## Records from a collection
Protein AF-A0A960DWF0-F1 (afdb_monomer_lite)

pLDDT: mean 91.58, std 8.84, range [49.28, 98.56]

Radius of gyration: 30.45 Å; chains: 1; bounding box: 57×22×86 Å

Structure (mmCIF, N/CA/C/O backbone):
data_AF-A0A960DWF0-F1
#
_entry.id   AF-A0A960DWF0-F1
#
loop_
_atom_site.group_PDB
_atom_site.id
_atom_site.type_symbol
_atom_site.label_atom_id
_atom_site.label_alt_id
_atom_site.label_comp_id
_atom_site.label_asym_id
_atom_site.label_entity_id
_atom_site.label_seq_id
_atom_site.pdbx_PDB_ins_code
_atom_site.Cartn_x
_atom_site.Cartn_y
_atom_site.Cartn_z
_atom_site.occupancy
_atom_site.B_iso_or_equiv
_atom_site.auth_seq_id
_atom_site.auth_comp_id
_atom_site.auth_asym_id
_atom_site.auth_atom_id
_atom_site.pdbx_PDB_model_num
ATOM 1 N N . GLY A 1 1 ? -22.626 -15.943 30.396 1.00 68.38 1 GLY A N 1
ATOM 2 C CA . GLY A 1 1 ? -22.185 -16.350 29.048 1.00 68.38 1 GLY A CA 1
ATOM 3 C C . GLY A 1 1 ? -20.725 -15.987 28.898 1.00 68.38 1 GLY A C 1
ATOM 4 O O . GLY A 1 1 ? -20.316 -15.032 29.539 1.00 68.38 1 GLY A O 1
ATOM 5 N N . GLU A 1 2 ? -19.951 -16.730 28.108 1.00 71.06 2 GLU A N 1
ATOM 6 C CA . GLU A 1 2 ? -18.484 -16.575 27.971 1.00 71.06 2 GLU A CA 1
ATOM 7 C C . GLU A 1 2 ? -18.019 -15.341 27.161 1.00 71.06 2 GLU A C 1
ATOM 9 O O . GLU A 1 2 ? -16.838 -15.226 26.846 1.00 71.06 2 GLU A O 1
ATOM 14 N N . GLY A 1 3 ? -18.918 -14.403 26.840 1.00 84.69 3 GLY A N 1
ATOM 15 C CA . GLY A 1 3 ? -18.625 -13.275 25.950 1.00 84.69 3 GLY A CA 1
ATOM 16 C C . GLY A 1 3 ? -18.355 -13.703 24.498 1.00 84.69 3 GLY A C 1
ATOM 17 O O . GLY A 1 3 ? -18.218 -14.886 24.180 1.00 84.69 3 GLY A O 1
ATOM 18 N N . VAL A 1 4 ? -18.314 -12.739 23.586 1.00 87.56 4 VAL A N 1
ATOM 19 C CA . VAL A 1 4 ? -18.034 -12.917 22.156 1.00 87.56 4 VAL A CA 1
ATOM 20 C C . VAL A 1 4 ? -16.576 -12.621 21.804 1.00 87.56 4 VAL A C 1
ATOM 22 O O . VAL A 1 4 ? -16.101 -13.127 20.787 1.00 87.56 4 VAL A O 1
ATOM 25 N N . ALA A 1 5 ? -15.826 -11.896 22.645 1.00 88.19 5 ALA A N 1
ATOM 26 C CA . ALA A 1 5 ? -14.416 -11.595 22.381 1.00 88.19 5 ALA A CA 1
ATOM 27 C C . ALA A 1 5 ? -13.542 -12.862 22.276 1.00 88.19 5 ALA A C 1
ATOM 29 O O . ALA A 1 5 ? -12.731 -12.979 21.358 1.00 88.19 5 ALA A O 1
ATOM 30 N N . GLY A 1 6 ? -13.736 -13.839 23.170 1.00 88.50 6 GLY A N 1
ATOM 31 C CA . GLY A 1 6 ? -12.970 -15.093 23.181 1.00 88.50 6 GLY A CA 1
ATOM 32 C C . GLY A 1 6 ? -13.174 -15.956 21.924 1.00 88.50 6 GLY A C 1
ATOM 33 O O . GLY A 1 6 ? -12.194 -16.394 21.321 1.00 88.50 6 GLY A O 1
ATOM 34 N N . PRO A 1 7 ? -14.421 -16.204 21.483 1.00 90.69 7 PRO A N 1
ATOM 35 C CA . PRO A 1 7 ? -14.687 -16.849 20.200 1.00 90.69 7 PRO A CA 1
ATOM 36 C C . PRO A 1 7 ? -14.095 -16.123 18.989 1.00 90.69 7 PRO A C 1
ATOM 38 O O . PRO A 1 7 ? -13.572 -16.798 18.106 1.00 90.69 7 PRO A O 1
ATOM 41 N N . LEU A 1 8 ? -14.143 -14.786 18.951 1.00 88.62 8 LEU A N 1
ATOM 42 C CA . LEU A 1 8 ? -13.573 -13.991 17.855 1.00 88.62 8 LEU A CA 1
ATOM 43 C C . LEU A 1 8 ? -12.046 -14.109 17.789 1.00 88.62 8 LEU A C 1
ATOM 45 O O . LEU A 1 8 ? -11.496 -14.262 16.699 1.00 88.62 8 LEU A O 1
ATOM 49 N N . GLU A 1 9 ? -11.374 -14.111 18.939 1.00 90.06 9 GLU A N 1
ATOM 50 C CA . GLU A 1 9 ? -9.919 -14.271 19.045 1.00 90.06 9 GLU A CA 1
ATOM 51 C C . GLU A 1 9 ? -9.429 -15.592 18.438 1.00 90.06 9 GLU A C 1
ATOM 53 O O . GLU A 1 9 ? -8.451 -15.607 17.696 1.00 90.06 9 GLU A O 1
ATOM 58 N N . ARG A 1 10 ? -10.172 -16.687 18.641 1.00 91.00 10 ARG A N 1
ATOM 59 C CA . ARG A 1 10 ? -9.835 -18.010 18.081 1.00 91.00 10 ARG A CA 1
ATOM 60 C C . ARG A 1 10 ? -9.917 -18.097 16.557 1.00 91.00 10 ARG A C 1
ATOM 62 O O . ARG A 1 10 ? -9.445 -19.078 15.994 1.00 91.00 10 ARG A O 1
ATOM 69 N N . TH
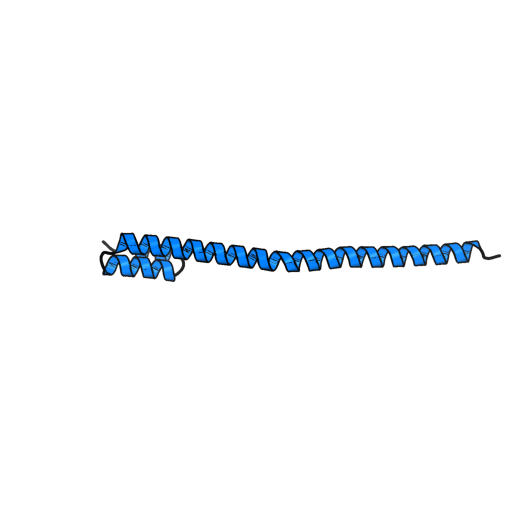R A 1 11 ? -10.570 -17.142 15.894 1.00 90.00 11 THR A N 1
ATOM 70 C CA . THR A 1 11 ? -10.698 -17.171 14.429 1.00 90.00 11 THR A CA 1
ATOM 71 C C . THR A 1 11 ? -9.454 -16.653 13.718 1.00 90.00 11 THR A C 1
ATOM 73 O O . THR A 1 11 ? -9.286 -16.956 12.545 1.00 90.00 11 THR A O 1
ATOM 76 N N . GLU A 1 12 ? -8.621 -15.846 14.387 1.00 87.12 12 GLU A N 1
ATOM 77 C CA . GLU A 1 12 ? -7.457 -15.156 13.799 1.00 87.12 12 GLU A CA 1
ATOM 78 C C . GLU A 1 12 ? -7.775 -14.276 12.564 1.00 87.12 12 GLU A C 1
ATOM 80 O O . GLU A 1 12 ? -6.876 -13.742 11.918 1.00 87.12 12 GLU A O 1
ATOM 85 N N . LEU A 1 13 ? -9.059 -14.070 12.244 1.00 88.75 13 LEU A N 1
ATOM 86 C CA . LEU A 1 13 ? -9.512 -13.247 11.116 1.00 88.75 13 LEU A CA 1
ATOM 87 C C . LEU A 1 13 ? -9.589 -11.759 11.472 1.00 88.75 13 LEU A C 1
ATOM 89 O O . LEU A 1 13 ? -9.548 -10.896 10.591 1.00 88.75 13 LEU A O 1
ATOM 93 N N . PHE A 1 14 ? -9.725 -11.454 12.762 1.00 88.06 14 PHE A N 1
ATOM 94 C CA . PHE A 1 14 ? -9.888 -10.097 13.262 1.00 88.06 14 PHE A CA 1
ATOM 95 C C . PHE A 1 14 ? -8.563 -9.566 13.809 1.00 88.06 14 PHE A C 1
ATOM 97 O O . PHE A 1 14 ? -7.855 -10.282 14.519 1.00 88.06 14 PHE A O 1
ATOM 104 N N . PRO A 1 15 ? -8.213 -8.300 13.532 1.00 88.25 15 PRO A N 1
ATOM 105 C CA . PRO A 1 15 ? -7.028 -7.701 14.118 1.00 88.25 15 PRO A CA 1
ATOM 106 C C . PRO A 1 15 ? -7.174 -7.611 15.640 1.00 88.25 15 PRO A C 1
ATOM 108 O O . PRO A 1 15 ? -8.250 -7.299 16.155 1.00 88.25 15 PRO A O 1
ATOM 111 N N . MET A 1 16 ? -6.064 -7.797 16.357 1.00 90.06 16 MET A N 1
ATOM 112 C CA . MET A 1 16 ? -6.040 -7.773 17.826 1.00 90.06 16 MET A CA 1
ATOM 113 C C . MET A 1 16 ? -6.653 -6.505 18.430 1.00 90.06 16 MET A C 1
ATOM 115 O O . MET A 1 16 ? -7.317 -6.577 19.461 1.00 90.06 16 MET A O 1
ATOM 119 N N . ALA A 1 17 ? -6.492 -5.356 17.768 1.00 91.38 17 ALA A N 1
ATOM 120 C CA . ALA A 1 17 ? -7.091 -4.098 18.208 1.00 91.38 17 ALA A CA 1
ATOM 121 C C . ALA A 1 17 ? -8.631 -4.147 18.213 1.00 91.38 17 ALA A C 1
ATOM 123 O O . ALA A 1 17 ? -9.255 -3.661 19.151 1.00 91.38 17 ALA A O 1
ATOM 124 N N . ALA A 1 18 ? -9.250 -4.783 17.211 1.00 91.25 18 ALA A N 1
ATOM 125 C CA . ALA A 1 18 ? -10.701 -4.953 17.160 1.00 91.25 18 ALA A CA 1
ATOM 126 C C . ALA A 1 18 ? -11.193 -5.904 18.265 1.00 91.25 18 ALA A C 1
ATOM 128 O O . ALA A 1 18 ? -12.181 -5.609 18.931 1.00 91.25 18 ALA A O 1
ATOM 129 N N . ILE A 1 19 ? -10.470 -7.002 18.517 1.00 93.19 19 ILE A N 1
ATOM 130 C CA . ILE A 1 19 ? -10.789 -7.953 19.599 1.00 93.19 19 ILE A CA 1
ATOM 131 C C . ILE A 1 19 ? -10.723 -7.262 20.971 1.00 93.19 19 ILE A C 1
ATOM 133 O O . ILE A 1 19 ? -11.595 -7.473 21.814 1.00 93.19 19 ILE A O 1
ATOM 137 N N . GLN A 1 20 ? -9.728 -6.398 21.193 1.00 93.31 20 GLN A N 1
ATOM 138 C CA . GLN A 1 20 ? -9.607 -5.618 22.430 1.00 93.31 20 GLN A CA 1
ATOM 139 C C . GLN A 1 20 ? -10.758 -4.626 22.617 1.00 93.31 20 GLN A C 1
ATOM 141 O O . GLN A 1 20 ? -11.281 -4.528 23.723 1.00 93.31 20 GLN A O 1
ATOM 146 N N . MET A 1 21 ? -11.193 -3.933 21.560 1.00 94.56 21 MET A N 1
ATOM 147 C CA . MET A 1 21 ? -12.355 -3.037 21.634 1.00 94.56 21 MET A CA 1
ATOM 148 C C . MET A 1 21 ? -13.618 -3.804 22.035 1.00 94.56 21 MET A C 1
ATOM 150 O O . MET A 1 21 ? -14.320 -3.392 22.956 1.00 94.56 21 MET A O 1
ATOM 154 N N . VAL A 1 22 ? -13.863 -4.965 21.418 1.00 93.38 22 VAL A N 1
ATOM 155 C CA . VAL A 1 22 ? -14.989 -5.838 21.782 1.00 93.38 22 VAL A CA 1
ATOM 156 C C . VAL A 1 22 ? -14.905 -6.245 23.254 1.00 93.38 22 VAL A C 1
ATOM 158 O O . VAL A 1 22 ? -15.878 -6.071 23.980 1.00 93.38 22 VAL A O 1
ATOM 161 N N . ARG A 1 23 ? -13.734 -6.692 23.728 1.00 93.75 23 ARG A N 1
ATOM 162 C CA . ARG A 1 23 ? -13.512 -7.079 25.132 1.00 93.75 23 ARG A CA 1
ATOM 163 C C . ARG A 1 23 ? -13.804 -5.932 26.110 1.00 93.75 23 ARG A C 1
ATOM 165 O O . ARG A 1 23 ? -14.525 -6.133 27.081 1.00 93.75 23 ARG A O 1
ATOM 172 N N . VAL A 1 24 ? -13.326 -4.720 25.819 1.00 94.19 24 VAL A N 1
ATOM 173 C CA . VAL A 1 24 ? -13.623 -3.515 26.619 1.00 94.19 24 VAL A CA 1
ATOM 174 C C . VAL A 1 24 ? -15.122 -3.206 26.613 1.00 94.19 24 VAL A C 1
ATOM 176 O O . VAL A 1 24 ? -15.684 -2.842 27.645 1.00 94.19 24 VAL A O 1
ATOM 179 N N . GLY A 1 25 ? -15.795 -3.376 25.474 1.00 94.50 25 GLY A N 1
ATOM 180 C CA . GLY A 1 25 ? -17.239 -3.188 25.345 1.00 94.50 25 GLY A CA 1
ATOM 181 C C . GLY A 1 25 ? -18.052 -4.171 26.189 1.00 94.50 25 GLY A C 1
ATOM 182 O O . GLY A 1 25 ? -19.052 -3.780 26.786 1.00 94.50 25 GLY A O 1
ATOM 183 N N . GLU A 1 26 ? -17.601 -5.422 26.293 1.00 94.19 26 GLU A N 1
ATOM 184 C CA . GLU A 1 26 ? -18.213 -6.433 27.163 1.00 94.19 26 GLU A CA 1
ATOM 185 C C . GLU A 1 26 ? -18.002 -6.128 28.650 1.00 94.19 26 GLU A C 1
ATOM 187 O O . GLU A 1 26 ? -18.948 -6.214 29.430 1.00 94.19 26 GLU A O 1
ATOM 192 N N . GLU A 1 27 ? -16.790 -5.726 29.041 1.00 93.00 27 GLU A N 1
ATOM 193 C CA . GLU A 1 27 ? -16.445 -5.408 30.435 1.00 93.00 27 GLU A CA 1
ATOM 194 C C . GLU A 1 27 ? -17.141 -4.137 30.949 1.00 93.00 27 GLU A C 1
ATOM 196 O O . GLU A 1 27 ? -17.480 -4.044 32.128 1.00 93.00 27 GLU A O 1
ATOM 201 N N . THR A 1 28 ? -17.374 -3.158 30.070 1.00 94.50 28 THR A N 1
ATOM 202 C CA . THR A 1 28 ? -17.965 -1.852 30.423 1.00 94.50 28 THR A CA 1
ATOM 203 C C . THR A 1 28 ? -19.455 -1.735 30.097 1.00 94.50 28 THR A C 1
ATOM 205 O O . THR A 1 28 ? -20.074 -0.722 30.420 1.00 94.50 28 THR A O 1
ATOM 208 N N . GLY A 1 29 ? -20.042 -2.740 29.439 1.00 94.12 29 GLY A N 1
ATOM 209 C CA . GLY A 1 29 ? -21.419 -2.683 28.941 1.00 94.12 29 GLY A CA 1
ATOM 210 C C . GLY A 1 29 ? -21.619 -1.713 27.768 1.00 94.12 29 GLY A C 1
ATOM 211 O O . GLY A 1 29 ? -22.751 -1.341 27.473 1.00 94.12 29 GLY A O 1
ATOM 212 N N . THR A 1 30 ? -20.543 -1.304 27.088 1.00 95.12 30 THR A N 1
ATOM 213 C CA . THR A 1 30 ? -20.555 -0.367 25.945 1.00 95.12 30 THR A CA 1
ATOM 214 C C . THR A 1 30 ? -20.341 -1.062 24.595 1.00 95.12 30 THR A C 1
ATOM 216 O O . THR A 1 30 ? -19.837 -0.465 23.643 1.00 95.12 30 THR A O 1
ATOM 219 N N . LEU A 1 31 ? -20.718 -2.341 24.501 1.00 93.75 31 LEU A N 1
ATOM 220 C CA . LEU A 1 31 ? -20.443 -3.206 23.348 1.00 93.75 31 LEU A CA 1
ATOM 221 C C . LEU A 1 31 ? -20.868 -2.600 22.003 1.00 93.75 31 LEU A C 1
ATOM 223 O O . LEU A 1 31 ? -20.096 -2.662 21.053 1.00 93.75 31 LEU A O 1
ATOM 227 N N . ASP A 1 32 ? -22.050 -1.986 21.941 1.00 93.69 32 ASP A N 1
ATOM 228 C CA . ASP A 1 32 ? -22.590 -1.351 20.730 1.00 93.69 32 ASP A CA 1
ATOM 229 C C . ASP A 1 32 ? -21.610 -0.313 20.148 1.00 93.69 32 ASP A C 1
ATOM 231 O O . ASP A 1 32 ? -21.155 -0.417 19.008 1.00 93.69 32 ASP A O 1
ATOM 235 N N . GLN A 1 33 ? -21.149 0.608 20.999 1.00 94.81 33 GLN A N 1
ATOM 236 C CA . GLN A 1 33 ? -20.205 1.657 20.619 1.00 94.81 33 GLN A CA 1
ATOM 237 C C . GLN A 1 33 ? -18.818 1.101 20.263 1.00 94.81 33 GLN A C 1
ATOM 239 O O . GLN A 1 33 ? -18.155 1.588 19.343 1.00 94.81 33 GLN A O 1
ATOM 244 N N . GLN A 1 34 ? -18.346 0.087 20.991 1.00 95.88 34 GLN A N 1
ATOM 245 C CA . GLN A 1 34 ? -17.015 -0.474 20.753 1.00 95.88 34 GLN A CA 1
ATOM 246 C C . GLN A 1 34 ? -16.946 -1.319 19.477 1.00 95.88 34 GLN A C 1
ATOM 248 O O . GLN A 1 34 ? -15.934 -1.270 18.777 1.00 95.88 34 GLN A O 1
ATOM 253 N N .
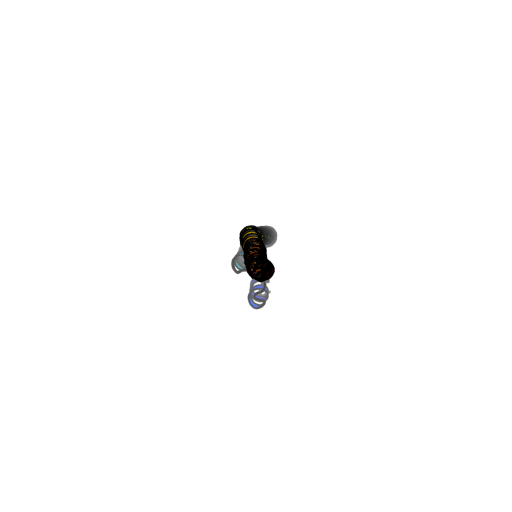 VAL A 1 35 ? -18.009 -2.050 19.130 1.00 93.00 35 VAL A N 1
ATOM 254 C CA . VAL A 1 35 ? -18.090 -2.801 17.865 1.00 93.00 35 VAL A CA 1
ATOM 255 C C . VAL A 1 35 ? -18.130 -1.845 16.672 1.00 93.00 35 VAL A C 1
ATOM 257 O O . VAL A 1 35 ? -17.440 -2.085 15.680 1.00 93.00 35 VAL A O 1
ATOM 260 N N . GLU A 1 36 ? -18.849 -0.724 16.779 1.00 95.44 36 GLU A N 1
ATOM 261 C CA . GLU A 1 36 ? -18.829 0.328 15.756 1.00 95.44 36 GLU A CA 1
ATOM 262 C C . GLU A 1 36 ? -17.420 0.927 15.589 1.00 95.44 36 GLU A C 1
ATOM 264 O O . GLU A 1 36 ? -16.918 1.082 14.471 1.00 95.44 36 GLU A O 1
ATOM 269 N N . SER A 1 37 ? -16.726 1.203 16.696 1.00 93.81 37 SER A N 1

## About this task
Starting at the line that has "ATOM 254 C CA" and ending at the line that has "ATOM 261 C CA", please write out the lines above exactly, leaving out all others.

## Solution to this problem
ATOM 254 C CA . VAL A 1 35 ? -18.090 -2.801 17.865 1.00 93.00 35 VAL A CA 1
ATOM 255 C C . VAL A 1 35 ? -18.130 -1.845 16.672 1.00 93.00 35 VAL A C 1
ATOM 257 O O . VAL A 1 35 ? -17.440 -2.085 15.680 1.00 93.00 35 VAL A O 1
ATOM 260 N N . GLU A 1 36 ? -18.849 -0.724 16.779 1.00 95.44 36 GLU A N 1
ATOM 261 C CA . GLU A 1 36 ? -18.829 0.328 15.756 1.00 95.44 36 GLU A CA 1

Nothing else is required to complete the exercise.